À Rollancourt, comme dans toutes les MFR, les apprenants disposent de périodes de stage afin de se confronter le plus rapidement possible à la réalité professionnelle.
Les moniteurs ont un rôle éducatif mais aussi social. Une dimension particulièrement visible dans la vie quotidienne de l’internat. Les élèves participent aux tâches communes : vaisselle, ménage, entretien de leur salle de cours… L’objectif est de les responsabiliser et de leur faire prendre conscience du travail réalisé par les autres. Et les effets se font généralement rapidement sentir : « Lors des premières réunions avec les parents, on nous dit souvent que des changements sont constatés. Mettre la table, faire son lit ou participer aux tâches quotidiennes deviennent des habitudes. »
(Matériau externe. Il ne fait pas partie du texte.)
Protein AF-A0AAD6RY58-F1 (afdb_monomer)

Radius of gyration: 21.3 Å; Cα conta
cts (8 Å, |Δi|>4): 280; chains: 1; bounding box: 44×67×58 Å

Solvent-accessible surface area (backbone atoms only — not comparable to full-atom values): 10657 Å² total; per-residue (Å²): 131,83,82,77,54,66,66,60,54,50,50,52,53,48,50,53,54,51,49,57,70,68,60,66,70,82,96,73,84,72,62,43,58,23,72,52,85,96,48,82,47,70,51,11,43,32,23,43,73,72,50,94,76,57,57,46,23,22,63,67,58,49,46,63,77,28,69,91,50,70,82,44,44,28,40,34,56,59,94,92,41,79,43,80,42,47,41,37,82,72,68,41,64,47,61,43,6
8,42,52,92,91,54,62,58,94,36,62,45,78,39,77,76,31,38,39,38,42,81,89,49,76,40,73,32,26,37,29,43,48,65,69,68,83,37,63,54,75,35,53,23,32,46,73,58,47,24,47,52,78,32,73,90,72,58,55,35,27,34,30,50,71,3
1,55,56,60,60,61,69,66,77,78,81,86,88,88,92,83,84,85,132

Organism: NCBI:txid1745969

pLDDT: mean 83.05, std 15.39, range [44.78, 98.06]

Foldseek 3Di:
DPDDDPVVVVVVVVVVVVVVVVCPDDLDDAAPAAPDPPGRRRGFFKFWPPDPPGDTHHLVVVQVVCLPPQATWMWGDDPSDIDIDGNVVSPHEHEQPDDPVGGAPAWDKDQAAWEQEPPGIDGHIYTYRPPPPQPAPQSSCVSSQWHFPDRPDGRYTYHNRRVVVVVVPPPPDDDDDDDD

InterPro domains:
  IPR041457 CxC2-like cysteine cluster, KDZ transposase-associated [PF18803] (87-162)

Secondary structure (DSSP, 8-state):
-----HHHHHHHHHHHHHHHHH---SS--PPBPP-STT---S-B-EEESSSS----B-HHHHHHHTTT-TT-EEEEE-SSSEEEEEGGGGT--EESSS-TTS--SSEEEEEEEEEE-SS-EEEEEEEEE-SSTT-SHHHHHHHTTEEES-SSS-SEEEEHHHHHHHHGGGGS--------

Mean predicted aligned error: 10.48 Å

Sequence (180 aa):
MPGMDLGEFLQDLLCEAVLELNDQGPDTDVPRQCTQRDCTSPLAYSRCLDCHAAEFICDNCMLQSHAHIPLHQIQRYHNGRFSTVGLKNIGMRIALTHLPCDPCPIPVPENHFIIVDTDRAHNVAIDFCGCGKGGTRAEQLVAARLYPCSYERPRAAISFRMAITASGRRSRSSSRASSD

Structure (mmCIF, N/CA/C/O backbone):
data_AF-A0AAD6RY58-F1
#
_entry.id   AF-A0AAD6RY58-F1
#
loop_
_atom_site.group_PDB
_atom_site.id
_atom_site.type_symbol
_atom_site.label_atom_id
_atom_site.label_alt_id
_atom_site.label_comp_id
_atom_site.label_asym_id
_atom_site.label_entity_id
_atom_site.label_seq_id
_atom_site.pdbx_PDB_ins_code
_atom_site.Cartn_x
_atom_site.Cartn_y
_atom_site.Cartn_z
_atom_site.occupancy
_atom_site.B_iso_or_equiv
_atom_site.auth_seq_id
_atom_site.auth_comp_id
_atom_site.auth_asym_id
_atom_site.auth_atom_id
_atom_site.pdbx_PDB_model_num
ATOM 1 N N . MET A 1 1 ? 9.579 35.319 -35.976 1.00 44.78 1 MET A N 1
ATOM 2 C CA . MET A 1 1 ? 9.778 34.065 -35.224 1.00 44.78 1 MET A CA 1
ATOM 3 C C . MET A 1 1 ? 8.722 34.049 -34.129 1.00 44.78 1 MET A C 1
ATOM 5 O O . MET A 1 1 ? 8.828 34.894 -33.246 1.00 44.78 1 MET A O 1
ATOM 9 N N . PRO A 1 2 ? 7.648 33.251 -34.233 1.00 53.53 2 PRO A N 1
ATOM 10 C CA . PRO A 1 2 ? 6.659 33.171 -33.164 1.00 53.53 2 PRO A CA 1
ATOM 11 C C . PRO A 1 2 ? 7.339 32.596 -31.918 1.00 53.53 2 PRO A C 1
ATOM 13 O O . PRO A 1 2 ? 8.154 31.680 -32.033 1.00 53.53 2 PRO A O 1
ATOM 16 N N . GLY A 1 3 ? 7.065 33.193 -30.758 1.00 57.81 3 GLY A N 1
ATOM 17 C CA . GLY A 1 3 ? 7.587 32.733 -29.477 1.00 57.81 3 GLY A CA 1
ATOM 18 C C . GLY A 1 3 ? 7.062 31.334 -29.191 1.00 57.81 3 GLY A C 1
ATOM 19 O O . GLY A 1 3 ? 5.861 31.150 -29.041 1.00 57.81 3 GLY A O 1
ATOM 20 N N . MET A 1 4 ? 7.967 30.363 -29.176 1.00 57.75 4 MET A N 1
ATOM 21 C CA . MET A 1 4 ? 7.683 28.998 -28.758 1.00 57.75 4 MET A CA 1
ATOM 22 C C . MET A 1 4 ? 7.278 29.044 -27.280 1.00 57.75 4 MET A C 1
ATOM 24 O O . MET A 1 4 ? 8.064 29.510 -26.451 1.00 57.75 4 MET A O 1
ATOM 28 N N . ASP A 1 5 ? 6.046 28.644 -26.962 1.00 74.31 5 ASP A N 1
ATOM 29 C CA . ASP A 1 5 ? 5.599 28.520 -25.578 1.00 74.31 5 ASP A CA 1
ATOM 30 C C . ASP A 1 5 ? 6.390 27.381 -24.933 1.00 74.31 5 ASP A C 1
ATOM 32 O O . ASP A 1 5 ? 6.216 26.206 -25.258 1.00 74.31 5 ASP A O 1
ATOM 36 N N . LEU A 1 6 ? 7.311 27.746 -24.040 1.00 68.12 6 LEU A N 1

Ce qui a changé en dix ans
La filière agricole est évidemment toujours très présente à la MFR. Mais, au fil des années, l’établissement s’est diversifié notamment avec une filière équine. « Nous avons un CAPA palefrenier-soigneur, un diplôme pour devenir responsable de petite structure équestre, le BPJEPS éducateur sportif, mention équitation, qui prépare notamment au métier de moniteur d’équitation », énumère la directrice.
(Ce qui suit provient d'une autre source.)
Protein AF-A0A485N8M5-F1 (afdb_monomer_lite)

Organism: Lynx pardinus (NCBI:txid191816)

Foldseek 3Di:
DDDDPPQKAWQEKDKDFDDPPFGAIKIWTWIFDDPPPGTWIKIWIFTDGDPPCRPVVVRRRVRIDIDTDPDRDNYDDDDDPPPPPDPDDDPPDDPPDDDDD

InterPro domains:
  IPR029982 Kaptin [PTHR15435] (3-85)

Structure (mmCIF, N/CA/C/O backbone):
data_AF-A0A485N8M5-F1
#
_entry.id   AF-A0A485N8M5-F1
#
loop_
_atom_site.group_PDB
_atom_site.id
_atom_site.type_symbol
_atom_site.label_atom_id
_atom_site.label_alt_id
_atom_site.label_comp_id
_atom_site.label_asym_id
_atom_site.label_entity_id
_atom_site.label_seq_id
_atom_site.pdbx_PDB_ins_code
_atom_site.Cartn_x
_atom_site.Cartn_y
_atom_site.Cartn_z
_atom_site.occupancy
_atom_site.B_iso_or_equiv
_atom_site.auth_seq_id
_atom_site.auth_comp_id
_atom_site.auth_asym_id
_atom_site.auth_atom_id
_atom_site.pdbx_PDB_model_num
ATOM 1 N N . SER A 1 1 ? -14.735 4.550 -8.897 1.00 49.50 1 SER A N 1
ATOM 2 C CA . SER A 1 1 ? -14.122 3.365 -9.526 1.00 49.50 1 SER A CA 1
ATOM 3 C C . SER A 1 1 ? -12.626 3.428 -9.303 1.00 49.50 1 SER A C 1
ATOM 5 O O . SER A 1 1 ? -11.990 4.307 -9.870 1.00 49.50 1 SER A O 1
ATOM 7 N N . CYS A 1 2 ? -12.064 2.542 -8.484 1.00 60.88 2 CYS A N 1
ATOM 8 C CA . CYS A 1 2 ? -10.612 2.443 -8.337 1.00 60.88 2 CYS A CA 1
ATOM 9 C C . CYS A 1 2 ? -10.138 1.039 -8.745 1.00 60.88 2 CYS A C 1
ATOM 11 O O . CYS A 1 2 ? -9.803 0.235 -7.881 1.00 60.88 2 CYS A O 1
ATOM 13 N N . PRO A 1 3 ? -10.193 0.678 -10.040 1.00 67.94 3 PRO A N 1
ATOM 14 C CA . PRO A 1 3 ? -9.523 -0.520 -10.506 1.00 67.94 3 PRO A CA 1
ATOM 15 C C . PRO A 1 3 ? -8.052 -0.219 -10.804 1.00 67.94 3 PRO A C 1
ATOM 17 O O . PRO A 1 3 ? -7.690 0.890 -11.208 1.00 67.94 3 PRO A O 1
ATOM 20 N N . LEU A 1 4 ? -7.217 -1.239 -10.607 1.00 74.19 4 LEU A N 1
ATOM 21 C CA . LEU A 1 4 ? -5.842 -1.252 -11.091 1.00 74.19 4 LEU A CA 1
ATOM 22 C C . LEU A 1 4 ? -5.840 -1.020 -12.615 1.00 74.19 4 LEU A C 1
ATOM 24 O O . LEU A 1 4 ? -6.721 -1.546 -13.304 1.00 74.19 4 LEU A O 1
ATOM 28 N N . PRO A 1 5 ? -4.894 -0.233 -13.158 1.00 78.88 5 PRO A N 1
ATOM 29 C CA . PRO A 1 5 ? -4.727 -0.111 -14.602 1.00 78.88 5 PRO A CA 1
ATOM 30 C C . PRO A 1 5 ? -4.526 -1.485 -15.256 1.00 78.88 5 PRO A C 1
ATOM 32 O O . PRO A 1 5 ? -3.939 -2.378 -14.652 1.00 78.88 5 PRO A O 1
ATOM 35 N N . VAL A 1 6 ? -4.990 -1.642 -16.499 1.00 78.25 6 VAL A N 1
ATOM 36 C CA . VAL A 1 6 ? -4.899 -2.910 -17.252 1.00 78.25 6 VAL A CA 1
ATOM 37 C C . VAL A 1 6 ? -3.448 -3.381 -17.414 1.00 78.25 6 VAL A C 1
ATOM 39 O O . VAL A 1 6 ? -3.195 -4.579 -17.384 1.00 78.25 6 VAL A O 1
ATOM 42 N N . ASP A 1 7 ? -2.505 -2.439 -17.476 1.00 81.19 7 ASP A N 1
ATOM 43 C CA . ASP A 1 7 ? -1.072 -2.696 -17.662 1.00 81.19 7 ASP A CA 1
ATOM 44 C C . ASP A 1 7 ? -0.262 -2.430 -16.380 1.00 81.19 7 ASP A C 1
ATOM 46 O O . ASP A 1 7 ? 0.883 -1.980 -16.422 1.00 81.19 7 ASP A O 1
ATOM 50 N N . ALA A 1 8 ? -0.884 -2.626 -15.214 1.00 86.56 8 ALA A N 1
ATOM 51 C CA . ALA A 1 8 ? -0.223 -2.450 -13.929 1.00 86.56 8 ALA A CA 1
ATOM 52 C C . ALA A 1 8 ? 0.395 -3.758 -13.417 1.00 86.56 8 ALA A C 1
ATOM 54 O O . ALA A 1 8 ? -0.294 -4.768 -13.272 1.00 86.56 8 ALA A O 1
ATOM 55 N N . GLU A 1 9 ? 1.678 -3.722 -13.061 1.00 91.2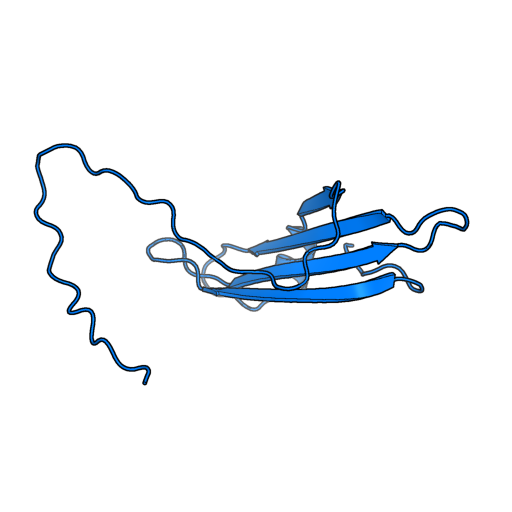5 9 GLU A N 1
ATOM 56 C CA . GLU A 1 9 ? 2.344 -4.823 -12.360 1.00 91.25 9 GLU A CA 1
ATOM 57 C C . GLU A 1 9 ? 2.138 -4.664 -10.852 1.00 91.25 9 GLU A C 1
ATOM 59 O O . GLU A 1 9 ? 2.568 -3.670 -10.271 1.00 91.25 9 GLU A O 1
ATOM 64 N N . ILE A 1 10 ? 1.495 -5.630 -10.195 1.00 92.12 10 ILE A N 1
ATOM 65 C CA . ILE A 1 10 ? 1.364 -5.620 -8.733 1.00 92.12 10 ILE A CA 1
ATOM 66 C C . ILE A 1 10 ? 2.692 -6.055 -8.118 1.00 92.12 10 ILE A C 1
ATOM 68 O O . ILE A 1 10 ? 3.168 -7.153 -8.394 1.00 92.12 10 ILE A O 1
ATOM 72 N N . VAL A 1 11 ? 3.248 -5.224 -7.239 1.00 93.44 11 VAL A N 1
ATOM 73 C CA . VAL A 1 11 ? 4.559 -5.478 -6.617 1.00 93.44 11 VAL A CA 1
ATOM 74 C C . VAL A 1 11 ? 4.478 -5.765 -5.124 1.00 93.44 11 VAL A C 1
ATOM 76 O O . VAL A 1 11 ? 5.355 -6.431 -4.584 1.00 93.44 11 VAL A O 1
ATOM 79 N N . SER A 1 12 ? 3.434 -5.297 -4.437 1.00 94.62 12 SER A N 1
ATOM 80 C CA . SER A 1 12 ? 3.217 -5.630 -3.028 1.00 94.62 12 SER A CA 1
ATOM 81 C C . SER A 1 12 ? 1.761 -5.465 -2.608 1.00 94.62 12 SER A C 1
ATOM 83 O O . SER A 1 12 ? 1.037 -4.613 -3.126 1.00 94.62 12 SER A O 1
ATOM 85 N N . ILE A 1 13 ? 1.338 -6.296 -1.655 1.00 94.00 13 ILE A N 1
ATOM 86 C CA . ILE A 1 13 ? 0.016 -6.258 -1.028 1.00 94.00 13 ILE A CA 1
ATOM 87 C C . ILE A 1 13 ? 0.207 -6.432 0.476 1.00 94.00 13 ILE A C 1
ATOM 89 O O . ILE A 1 13 ? 0.999 -7.272 0.899 1.00 94.00 13 ILE A O 1
ATOM 93 N N . ASP A 1 14 ? -0.535 -5.667 1.265 1.00 94.62 14 ASP A N 1
ATOM 94 C CA . ASP A 1 14 ? -0.694 -5.905 2.697 1.00 94.62 14 ASP A CA 1
ATOM 95 C C . ASP A 1 14 ? -2.136 -5.642 3.119 1.00 94.62 14 ASP A C 1
ATOM 97 O O . ASP A 1 14 ? -2.850 -4.831 2.519 1.00 94.62 14 ASP A O 1
ATOM 101 N N . THR A 1 15 ? -2.567 -6.349 4.156 1.00 90.81 15 THR A N 1
ATOM 102 C CA . THR A 1 15 ? -3.905 -6.210 4.718 1.00 90.81 15 THR A CA 1
ATOM 103 C C . THR A 1 15 ? -3.846 -6.278 6.226 1.00 90.81 15 THR A C 1
ATOM 105 O O . THR A 1 15 ? -3.227 -7.186 6.779 1.00 90.81 15 THR A O 1
ATOM 108 N N . PHE A 1 16 ? -4.579 -5.398 6.898 1.00 90.25 16 PHE A N 1
ATOM 109 C CA . PHE A 1 16 ? -4.722 -5.469 8.346 1.00 90.25 16 PHE A CA 1
ATOM 110 C C . PHE A 1 16 ? -6.139 -5.114 8.788 1.00 90.25 16 PHE A C 1
ATOM 112 O O . PHE A 1 16 ? -6.862 -4.354 8.135 1.00 90.25 16 PHE A O 1
ATOM 119 N N . ASN A 1 17 ? -6.529 -5.671 9.933 1.00 86.88 17 ASN A N 1
ATOM 120 C CA . ASN A 1 17 ? -7.775 -5.321 10.595 1.00 86.88 17 ASN A CA 1
ATOM 121 C C . ASN A 1 17 ? -7.557 -4.077 11.448 1.00 86.88 17 ASN A C 1
ATOM 123 O O . ASN A 1 17 ? -6.631 -4.025 12.257 1.00 86.88 17 ASN A O 1
ATOM 127 N N . LYS A 1 18 ? -8.440 -3.093 11.309 1.00 84.94 18 LYS A N 1
ATOM 128 C CA . LYS A 1 18 ? -8.448 -1.923 12.184 1.00 84.94 18 LYS A CA 1
ATOM 129 C C . LYS A 1 18 ? -8.726 -2.347 13.628 1.00 84.94 18 LYS A C 1
ATOM 131 O O . LYS A 1 18 ? -9.584 -3.196 13.889 1.00 84.94 18 LYS A O 1
ATOM 136 N N . SER A 1 19 ? -8.016 -1.727 14.564 1.00 82.12 19 SER A N 1
ATOM 137 C CA . SER A 1 19 ? -8.210 -1.957 15.990 1.00 82.12 19 SER A CA 1
ATOM 138 C C . SER A 1 19 ? -9.484 -1.271 16.520 1.00 82.12 19 SER A C 1
ATOM 140 O O . SER A 1 19 ? -9.932 -0.248 15.989 1.00 82.12 19 SER A O 1
ATOM 142 N N . PRO A 1 20 ? -10.110 -1.817 17.582 1.00 80.44 20 PRO A N 1
ATOM 143 C CA . PRO A 1 20 ? -11.306 -1.229 18.182 1.00 80.44 20 PRO A CA 1
ATOM 144 C C . PRO A 1 20 ? -11.129 0.250 18.591 1.00 80.44 20 PRO A C 1
ATOM 146 O O . PRO A 1 20 ? -10.043 0.645 19.009 1.00 80.44 20 PRO A O 1
ATOM 149 N N . PRO A 1 21 ? -12.196 1.078 18.537 1.00 74.31 21 PRO A N 1
ATOM 150 C CA . PRO A 1 21 ? -13.579 0.725 18.198 1.00 74.31 21 PRO A CA 1
ATOM 151 C C . PRO A 1 21 ? -13.845 0.671 16.689 1.00 74.31 21 PRO A C 1
ATOM 153 O O . PRO A 1 21 ? -14.903 0.196 16.278 1.00 74.31 21 PRO A O 1
ATOM 156 N N . LYS A 1 22 ? -12.903 1.148 15.865 1.00 73.56 22 LYS A N 1
ATOM 157 C CA . LYS A 1 22 ? -13.051 1.168 14.413 1.00 73.56 22 LYS A CA 1
ATOM 158 C C . LYS A 1 22 ? -12.800 -0.241 13.870 1.00 73.56 22 LYS A C 1
ATOM 160 O O . LYS A 1 22 ? -11.662 -0.628 13.694 1.00 73.56 22 LYS A O 1
ATOM 165 N N . ARG A 1 23 ? -13.848 -1.031 13.642 1.00 77.31 23 ARG A N 1
ATOM 166 C CA . ARG A 1 23 ? -13.766 -2.345 12.977 1.00 77.31 23 ARG A CA 1
ATOM 167 C C . ARG A 1 23 ? -13.657 -2.192 11.464 1.00 77.31 23 ARG A C 1
ATOM 169 O O . ARG A 1 23 ? -14.298 -1.323 10.902 1.00 77.31 23 ARG A O 1
ATOM 176 N N . GLY A 1 24 ? -12.894 -3.032 10.785 1.00 83.25 24 GLY A N 1
ATOM 177 C CA . GLY A 1 24 ? -12.883 -3.039 9.323 1.00 83.25 24 GLY A CA 1
ATOM 178 C C . GLY A 1 24 ? -11.548 -3.452 8.746 1.00 83.25 24 GLY A C 1
ATOM 179 O O . GLY A 1 24 ? -10.566 -3.588 9.475 1.00 83.25 24 GLY A O 1
ATOM 180 N N . LEU A 1 25 ? -11.530 -3.629 7.431 1.00 85.62 25 LEU A N 1
ATOM 181 C CA . LEU A 1 25 ? -10.354 -4.044 6.686 1.00 85.62 25 LEU A CA 1
ATOM 182 C C . LEU A 1 25 ? -9.676 -2.833 6.040 1.00 85.62 25 LEU A C 1
ATOM 184 O O . LEU A 1 25 ? -10.339 -1.941 5.501 1.00 85.62 25 LEU A O 1
ATOM 188 N N . VAL A 1 26 ? -8.348 -2.811 6.091 1.00 90.12 26 VAL A N 1
ATOM 189 C CA . VAL A 1 26 ? -7.524 -1.939 5.254 1.00 90.12 26 VAL A CA 1
ATOM 190 C C . VAL A 1 26 ? -6.701 -2.814 4.325 1.00 90.12 26 VAL A C 1
ATOM 192 O O . VAL A 1 26 ? -6.104 -3.793 4.768 1.00 90.12 26 VAL A O 1
ATOM 195 N N . VAL A 1 27 ? -6.675 -2.451 3.046 1.00 91.62 27 VAL A N 1
ATOM 196 C CA . VAL A 1 27 ? -5.909 -3.141 2.005 1.00 91.62 27 VAL A CA 1
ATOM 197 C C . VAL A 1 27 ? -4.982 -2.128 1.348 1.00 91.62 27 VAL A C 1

Une filière environnementale a également été créée, « un domaine où les enjeux seront nombreux sur les prochaines années, on s’en est encore rendu compte cet été », souligne Isabelle Martin. Les apprenants s’y forment à la gestion des milieux naturels, à la préservation de la biodiversité ou encore à l’animation autour des questions environnementales. Une évolution qui rejoint celle du monde agricole lui-même. « De plus en plus, il va y avoir ce lien avec l’agroécologie, avec la restauration des haies, la préservation des berges… », détaille Isabelle Martin. Le changement climatique amène en effet les professionnels à repenser leurs pratiques. La prise en compte de l’environnement s’étend également aux formations équines : « Gestion du fumier, récupération de l’eau, conception des bâtiments, bien-être animal ou encore conditions de travail des salariés… », énumère encore la directrice.
Les outils pédagogiques ont, eux aussi, évolué. Des tableaux interactifs et un simulateur de conduite d’engin agricole ont notamment fait leur entrée à la MFR. Les applications ont remplacé certains ouvrages utilisés autrefois pour la reconnaissance des espèces. Sans oublier l’intelligence artificielle qui fait progressivement son entrée dans les apprentissages. « On leur apprend à s’en servir à bon escient, sans perdre leur esprit critique, notamment en vérifiant les sources. Il faut aussi rester maître de son écrit et de sa manière de penser. »
Les outils pédagogiques ont évolué. Des tableaux interactifs ont fait leur entrée dans les salles de classes.
Les projets
La célébration de ce demi-siècle est l’occasion de regarder le chemin parcouru, mais aussi de se tourner vers l’avenir. « Le samedi 19 septembre nous organisons une fête à laquelle tout le monde est convié. Il y aura des visites de nos locaux et l’après-midi se poursuivra par un repas et une soirée dansante », avance Isabelle Martin.
D’autres événements seront également organisés tout au long de l’année avec notamment une exposition photo pour montrer l’évolution du site notamment. « À plus long terme, nous allons continuer de rénover l’établissement », ajoute la directrice.